In 13 Days, Bitcoin Snapshot: The First Blockchain Certificate of Deposit. Free - RichardHeart
http://hex.win
======
RichardHeart
Snapshot is on Dec 2nd 00:00 UTC. It has some cool innovations. We implemented
a neat solution to the preimage attack on Merkle trees described here
[https://en.wikipedia.org/wiki/Preimage_attack](https://en.wikipedia.org/wiki/Preimage_attack):
It's the First blockchain implementation of the CD, which is the 3rd most
popular product at a bank ($7.2T) in the USA and China alone.

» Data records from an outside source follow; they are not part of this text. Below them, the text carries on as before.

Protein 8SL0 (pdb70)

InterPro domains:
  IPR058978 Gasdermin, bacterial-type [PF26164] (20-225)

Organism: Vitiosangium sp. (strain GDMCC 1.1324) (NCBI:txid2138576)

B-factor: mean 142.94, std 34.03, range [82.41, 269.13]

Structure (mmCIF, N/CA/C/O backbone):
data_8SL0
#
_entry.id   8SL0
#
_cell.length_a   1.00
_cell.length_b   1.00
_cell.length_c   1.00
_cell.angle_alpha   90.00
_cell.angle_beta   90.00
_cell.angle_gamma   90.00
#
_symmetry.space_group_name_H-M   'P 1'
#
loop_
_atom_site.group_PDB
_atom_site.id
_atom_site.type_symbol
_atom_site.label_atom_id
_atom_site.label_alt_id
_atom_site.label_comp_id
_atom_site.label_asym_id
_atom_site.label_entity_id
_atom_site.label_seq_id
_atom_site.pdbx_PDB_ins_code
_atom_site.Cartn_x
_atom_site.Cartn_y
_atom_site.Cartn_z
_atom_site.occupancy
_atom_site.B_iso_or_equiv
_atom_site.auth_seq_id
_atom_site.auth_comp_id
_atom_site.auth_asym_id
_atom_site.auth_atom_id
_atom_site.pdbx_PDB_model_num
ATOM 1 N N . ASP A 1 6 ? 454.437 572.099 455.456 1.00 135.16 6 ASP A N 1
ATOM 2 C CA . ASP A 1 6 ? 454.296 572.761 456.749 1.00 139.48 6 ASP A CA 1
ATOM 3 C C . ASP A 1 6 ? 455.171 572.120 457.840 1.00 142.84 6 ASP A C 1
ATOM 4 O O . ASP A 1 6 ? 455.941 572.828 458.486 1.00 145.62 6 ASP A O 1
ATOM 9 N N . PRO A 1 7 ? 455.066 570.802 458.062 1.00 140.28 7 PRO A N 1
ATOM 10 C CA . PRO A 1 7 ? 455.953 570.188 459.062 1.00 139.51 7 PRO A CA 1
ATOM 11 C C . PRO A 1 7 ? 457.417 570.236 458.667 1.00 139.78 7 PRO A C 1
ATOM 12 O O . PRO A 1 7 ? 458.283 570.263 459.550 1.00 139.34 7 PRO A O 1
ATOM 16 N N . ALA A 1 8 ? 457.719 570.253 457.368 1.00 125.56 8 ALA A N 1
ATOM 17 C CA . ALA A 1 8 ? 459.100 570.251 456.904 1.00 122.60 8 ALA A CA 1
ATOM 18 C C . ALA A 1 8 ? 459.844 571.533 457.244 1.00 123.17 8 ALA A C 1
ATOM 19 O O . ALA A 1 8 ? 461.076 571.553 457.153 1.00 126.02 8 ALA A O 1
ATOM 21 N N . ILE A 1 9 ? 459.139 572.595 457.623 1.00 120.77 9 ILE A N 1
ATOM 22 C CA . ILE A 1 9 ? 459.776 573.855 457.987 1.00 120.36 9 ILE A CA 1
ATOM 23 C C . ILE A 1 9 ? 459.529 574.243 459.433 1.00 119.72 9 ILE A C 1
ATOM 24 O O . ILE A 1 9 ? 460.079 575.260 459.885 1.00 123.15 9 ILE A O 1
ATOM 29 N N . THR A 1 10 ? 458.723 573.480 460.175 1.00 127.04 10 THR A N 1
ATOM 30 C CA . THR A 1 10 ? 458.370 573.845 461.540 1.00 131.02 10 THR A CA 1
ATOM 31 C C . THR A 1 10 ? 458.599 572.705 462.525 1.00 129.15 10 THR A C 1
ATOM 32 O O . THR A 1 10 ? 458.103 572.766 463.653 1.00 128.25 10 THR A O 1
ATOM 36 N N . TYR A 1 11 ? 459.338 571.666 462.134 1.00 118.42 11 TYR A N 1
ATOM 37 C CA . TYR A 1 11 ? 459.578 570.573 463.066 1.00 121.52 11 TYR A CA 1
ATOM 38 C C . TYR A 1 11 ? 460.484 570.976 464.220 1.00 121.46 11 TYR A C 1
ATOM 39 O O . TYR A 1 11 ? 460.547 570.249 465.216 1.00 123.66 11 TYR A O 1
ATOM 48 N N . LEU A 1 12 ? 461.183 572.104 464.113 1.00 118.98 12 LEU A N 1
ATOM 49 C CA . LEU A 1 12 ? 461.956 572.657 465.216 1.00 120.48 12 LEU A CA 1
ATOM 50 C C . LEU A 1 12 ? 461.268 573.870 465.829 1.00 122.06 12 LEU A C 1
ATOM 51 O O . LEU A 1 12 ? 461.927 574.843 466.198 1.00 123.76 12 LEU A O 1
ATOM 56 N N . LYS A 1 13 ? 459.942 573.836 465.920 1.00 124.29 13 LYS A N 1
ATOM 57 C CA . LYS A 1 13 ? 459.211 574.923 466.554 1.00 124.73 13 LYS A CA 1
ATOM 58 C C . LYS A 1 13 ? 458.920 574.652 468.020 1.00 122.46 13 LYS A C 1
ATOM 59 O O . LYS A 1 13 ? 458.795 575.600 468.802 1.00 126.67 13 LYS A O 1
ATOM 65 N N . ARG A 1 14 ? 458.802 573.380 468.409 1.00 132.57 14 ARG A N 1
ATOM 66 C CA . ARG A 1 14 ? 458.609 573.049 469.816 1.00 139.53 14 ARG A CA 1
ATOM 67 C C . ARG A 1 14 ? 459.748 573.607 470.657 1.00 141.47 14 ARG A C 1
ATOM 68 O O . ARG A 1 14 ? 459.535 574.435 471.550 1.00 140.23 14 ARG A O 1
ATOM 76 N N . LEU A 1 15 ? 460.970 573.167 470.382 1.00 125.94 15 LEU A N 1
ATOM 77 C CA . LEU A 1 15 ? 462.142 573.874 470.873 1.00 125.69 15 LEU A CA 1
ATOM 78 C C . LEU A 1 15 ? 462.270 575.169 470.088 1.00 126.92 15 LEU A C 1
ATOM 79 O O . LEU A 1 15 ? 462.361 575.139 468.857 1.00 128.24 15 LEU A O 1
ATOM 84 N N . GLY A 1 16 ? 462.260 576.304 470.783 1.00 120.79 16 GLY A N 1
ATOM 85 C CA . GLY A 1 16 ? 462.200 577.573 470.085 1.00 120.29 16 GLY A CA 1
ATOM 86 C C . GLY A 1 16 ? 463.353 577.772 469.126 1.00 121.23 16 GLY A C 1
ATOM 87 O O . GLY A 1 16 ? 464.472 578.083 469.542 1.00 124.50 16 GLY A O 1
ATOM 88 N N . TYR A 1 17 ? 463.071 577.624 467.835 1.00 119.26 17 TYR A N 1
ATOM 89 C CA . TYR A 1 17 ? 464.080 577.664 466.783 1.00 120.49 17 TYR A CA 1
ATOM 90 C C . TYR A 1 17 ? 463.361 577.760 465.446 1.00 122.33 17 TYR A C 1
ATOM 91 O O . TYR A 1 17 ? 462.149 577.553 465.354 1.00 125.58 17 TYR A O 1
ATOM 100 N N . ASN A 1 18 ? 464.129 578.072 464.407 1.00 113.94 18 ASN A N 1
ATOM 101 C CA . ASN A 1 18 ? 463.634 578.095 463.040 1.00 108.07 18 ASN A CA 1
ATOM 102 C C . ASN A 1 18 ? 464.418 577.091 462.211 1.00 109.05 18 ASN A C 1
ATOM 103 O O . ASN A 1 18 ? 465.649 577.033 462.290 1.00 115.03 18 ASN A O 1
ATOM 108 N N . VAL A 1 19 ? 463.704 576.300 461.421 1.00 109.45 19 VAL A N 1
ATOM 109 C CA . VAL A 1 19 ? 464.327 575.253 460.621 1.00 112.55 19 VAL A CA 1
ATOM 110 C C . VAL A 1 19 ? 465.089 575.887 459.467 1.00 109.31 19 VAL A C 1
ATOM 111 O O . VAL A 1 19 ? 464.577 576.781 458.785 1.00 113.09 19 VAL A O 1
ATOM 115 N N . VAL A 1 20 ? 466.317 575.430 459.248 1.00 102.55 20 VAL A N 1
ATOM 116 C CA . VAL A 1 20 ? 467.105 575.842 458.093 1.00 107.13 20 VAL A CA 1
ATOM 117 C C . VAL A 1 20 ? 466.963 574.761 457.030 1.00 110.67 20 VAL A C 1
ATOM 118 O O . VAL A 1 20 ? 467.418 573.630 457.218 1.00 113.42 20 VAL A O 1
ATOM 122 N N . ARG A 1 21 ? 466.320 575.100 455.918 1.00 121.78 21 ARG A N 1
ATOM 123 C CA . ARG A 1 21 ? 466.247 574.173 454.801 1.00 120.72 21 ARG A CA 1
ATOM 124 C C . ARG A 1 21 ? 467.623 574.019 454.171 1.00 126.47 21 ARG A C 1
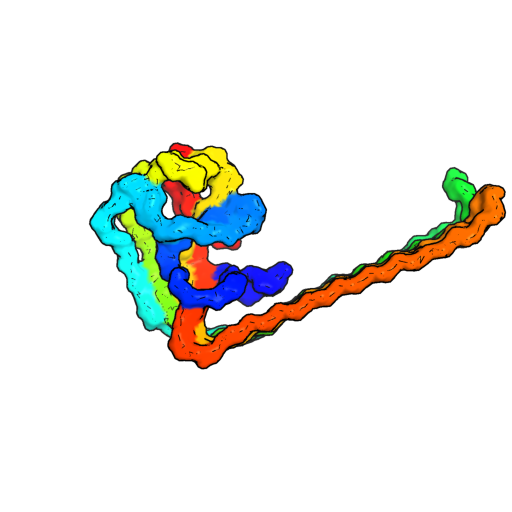ATOM 125 O O . ARG A 1 21 ? 468.341 575.002 453.969 1.00 128.66 21 ARG A O 1
ATOM 133 N N . LEU A 1 22 ? 467.983 572.775 453.853 1.00 115.76 22 LEU A N 1
ATOM 134 C CA . LEU A 1 22 ? 469.326 572.439 453.398 1.00 114.12 22 LEU A CA 1
ATOM 135 C C . LEU A 1 22 ? 470.344 572.990 454.387 1.00 110.37 22 LEU A C 1
ATOM 136 O O . LEU A 1 22 ? 471.010 573.994 454.102 1.00 107.58 22 LEU A O 1
ATOM 141 N N . PRO A 1 23 ? 470.458 572.394 455.571 1.00 107.83 23 PRO A N 1
ATOM 142 C CA . PRO A 1 23 ? 471.425 572.888 456.555 1.00 105.30 23 PRO A CA 1
ATOM 143 C C . PRO A 1 23 ? 472.835 572.876 455.991 1.00 114.64 23 PRO A C 1
ATOM 144 O O . PRO A 1 23 ? 473.252 571.923 455.331 1.00 118.24 23 PRO A O 1
ATOM 148 N N . ARG A 1 24 ? 473.572 573.947 456.264 1.00 122.54 24 ARG A N 1
ATOM 149 C CA . ARG A 1 24 ? 474.887 574.149 455.677 1.00 117.36 24 ARG A CA 1
ATOM 150 C C . ARG A 1 24 ? 475.831 574.638 456.764 1.00 115.46 24 ARG A C 1
ATOM 151 O O . ARG A 1 24 ? 475.491 574.658 457.951 1.00 119.48 24 ARG A O 1
ATOM 159 N N . GLU A 1 25 ? 477.024 575.043 456.348 1.00 123.49 25 GLU A N 1
ATOM 160 C CA . GLU A 1 25 ? 478.062 575.519 457.245 1.00 126.52 25 GLU A CA 1
ATOM 161 C C . GLU A 1 25 ? 478.371 576.974 456.933 1.00 128.87 25 GLU A C 1
ATOM 162 O O . GLU A 1 25 ? 478.385 577.378 455.767 1.00 129.15 25 GLU A O 1
ATOM 168 N N . GLY A 1 26 ? 478.609 577.759 457.977 1.00 124.82 26 GLY A N 1
ATOM 169 C CA . GLY A 1 26 ? 478.998 579.140 457.792 1.00 126.80 26 GLY A CA 1
ATOM 170 C C . GLY A 1 26 ? 477.846 580.113 457.908 1.00 126.32 26 GLY A C 1
ATOM 171 O O . GLY A 1 26 ? 477.737 581.054 457.118 1.00 125.47 26 GLY A O 1
ATOM 172 N N . ILE A 1 27 ? 476.973 579.892 458.887 1.00 116.87 27 ILE A N 1
ATOM 173 C CA . ILE A 1 27 ? 475.892 580.821 459.208 1.00 116.80 27 ILE A CA 1
ATOM 174 C C . ILE A 1 27 ? 476.057 581.164 460.685 1.00 118.71 27 ILE A C 1
ATOM 175 O O . ILE A 1 27 ? 475.509 580.491 461.562 1.00 122.41 27 ILE A O 1
ATOM 180 N N . GLN A 1 28 ? 476.816 582.214 460.966 1.00 127.80 28 GLN A N 1
ATOM 181 C CA . GLN A 1 28 ? 477.066 582.641 462.330 1.00 127.10 28 GLN A CA 1
ATOM 182 C C . GLN A 1 28 ? 475.940 583.552 462.797 1.00 127.94 28 GLN A C 1
ATOM 183 O O . GLN A 1 28 ? 475.090 583.963 462.007 1.00 133.91 28 GLN A O 1
ATOM 189 N N . PRO A 1 29 ? 475.894 583.881 464.090 1.00 111.50 29 PRO A N 1
ATOM 190 C CA . PRO A 1 29 ? 474.935 584.894 464.547 1.00 111.30 29 PRO A CA 1
ATOM 191 C C . PRO A 1 29 ? 475.195 586.255 463.923 1.00 118.28 29 PRO A C 1
ATOM 192 O O . PRO A 1 29 ? 476.166 586.425 463.181 1.00 119.62 29 PRO A O 1
ATOM 196 N N . LEU A 1 30 ? 474.325 587.224 464.219 1.00 125.97 30 LEU A N 1
ATOM 197 C CA . LEU A 1 30 ? 474.352 588.564 463.616 1.00 125.68 30 LEU A CA 1
ATOM 198 C C . LEU A 1 30 ? 474.525 588.505 462.099 1.00 123.50 30 LEU A C 1
ATOM 199 O O . LEU A 1 30 ? 475.123 589.391 461.488 1.00 122.21 30 LEU A O 1
ATOM 204 N N . HIS A 1 31 ? 473.986 587.454 461.482 1.00 124.92 31 HIS A N 1
ATOM 205 C CA . HIS A 1 31 ? 473.915 587.336 460.029 1.00 124.09 31 HIS A CA 1
ATOM 206 C C . HIS A 1 31 ? 472.495 587.711 459.621 1.00 126.13 31 HIS A C 1
ATOM 207 O O . HIS A 1 31 ? 471.636 586.856 459.411 1.00 129.87 31 HIS A O 1
ATOM 214 N N . LEU A 1 32 ? 472.245 589.014 459.518 1.00 130.03 32 LEU A N 1
ATOM 215 C CA . LEU A 1 32 ? 470.881 589.472 459.302 1.00 128.55 32 LEU A CA 1
ATOM 216 C C . LEU A 1 32 ? 470.348 588.957 457.971 1.00 127.18 32 LEU A C 1
ATOM 217 O O . LEU A 1 32 ? 471.075 588.841 456.982 1.00 127.19 32 LEU A O 1
ATOM 222 N N . LEU A 1 33 ? 469.063 588.618 457.968 1.00 119.04 33 LEU A N 1
ATOM 223 C CA . LEU A 1 33 ?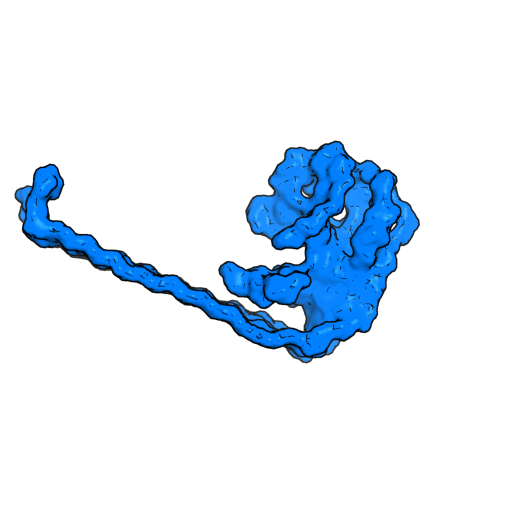 468.416 588.016 456.815 1.00 118.63 33 LEU A CA 1
ATOM 224 C C . LEU A 1 33 ? 467.014 588.590 456.679 1.00 118.90 33 LEU A C 1
ATOM 225 O O . LEU A 1 33 ? 466.353 588.897 457.673 1.00 117.67 33 LEU A O 1
ATOM 230 N N . GLY A 1 34 ? 466.571 588.733 455.437 1.00 140.71 34 GLY A N 1
ATOM 231 C CA . GLY A 1 34 ? 465.332 589.429 455.122 1.00 141.11 34 GLY A CA 1
ATOM 232 C C . GLY A 1 34 ? 464.225 588.458 454.751 1.00 139.18 34 GLY A C 1
ATOM 233 O O . GLY A 1 34 ? 464.461 587.474 454.047 1.00 142.41 34 GLY A O 1
ATOM 234 N N . GLN A 1 35 ? 463.020 588.749 455.222 1.00 143.69 35 GLN A N 1
ATOM 235 C CA . GLN A 1 35 ? 461.833 587.958 454.914 1.00 144.56 35 GLN A CA 1
ATOM 236 C C . GLN A 1 35 ? 460.856 588.863 454.172 1.00 144.27 35 GLN A C 1
ATOM 237 O O . GLN A 1 35 ? 460.106 589.626 454.782 1.00 146.49 35 GLN A O 1
ATOM 243 N N . GLN A 1 36 ? 460.877 588.779 452.847 1.00 151.58 36 GLN A N 1
ATOM 244 C CA . GLN A 1 36 ? 459.943 589.508 452.005 1.00 155.00 36 GLN A CA 1
ATOM 245 C C . GLN A 1 36 ? 459.503 588.610 450.861 1.00 157.45 36 GLN A C 1
ATOM 246 O O . GLN A 1 36 ? 460.203 587.663 450.491 1.00 159.64 36 GLN A O 1
ATOM 252 N N . ARG A 1 37 ? 458.322 588.908 450.317 1.00 156.88 37 ARG A N 1
ATOM 253 C CA . ARG A 1 37 ? 457.736 588.133 449.224 1.00 155.81 37 ARG A CA 1
ATOM 254 C C . ARG A 1 37 ? 457.587 586.661 449.596 1.00 156.26 37 ARG A C 1
ATOM 255 O O . ARG A 1 37 ? 457.697 585.779 448.741 1.00 155.59 37 ARG A O 1
ATOM 263 N N . GLY A 1 38 ? 457.345 586.387 450.872 1.00 144.40 38 GLY A N 1
ATOM 264 C CA . GLY A 1 38 ? 457.162 585.034 451.371 1.00 143.28 38 GLY A CA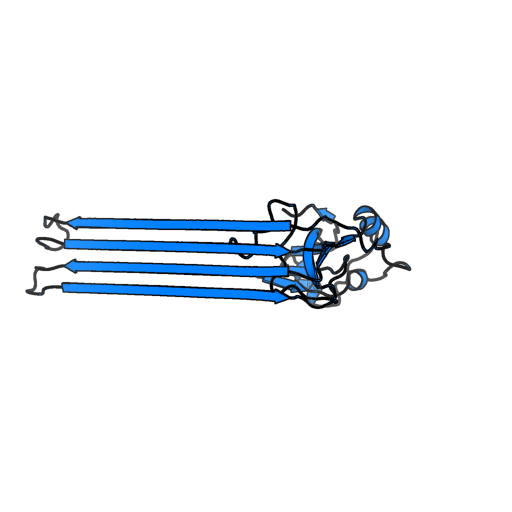 1
ATOM 265 C C . GLY A 1 38 ? 458.437 584.269 451.664 1.00 145.28 38 GLY A C 1
ATOM 266 O O . GLY A 1 38 ? 458.441 583.371 452.508 1.00 142.84 38 GLY A O 1
ATOM 267 N N . THR A 1 39 ? 459.524 584.610 450.981 1.00 161.24 39 THR A N 1
ATOM 268 C CA . THR A 1 39 ? 460.768 583.874 451.127 1.00 159.53 39 THR A CA 1
ATOM 269 C C . THR A 1 39 ? 461.667 584.515 452.181 1.00 159.47 39 THR A C 1
ATOM 270 O O . THR A 1 39 ? 461.484 585.668 452.579 1.00 159.49 39 THR A O 1
ATOM 274 N N . VAL A 1 40 ? 462.653 583.742 452.630 1.00 142.97 40 VAL A N 1
ATOM 275 C CA . VAL A 1 40 ? 463.662 584.194 453.580 1.00 138.86 40 VAL A CA 1
ATOM 276 C C . VAL A 1 40 ? 465.021 584.078 452.907 1.00 140.55 40 VAL A C 1
ATOM 277 O O . VAL A 1 40 ? 465.372 583.011 452.391 1.00 139.19 40 VAL A O 1
ATOM 281 N N . GLU A 1 41 ? 465.781 585.171 452.905 1.00 155.84 41 GLU A N 1
ATOM 282 C CA . GLU A 1 41 ? 467.030 585.242 452.164 1.00 153.35 41 GLU A CA 1
ATOM 283 C C . GLU A 1 41 ? 468.139 585.822 453.028 1.00 150.26 41 GLU A C 1
ATOM 284 O O . GLU A 1 41 ? 467.938 586.812 453.736 1.00 150.94 41 GLU A O 1
ATOM 290 N N . TYR A 1 42 ? 469.313 585.203 452.944 1.00 123.03 42 TYR A N 1
ATOM 291 C CA . TYR A 1 42 ? 470.497 585.711 453.622 1.00 124.03 42 TYR A CA 1
ATOM 292 C C . TYR A 1 42 ? 470.864 587.088 453.085 1.00 127.88 42 TYR A C 1
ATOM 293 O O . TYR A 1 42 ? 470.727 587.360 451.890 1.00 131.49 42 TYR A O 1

It has the first chart of future market supply instead of total supply, and
people can thus time when their stakes will end to not occur the same day as a
whale perhaps, and reduce volatility. There's some cool game theory in there
too.

My lead dev is busy making the wallet pretty I don't want to pull him off that
to make the code look good for github, so if you'd like to see the code it's
on the techspecs page, or I can add you to the gitLAB (where we actually do
our dev.)

We've had 3 audits done, 2 on the contract and one on the math. Chainsecurity
and CoinFabrik did them. I can't publish the Chainsecurity one because it's
still under NDA until final approval by both of us (we're cleaning up the
language.) I should have showed this to you guys earlier, as I believe Hacker
News is the best community of technicians in the world. I greatly value your
opinions on everything!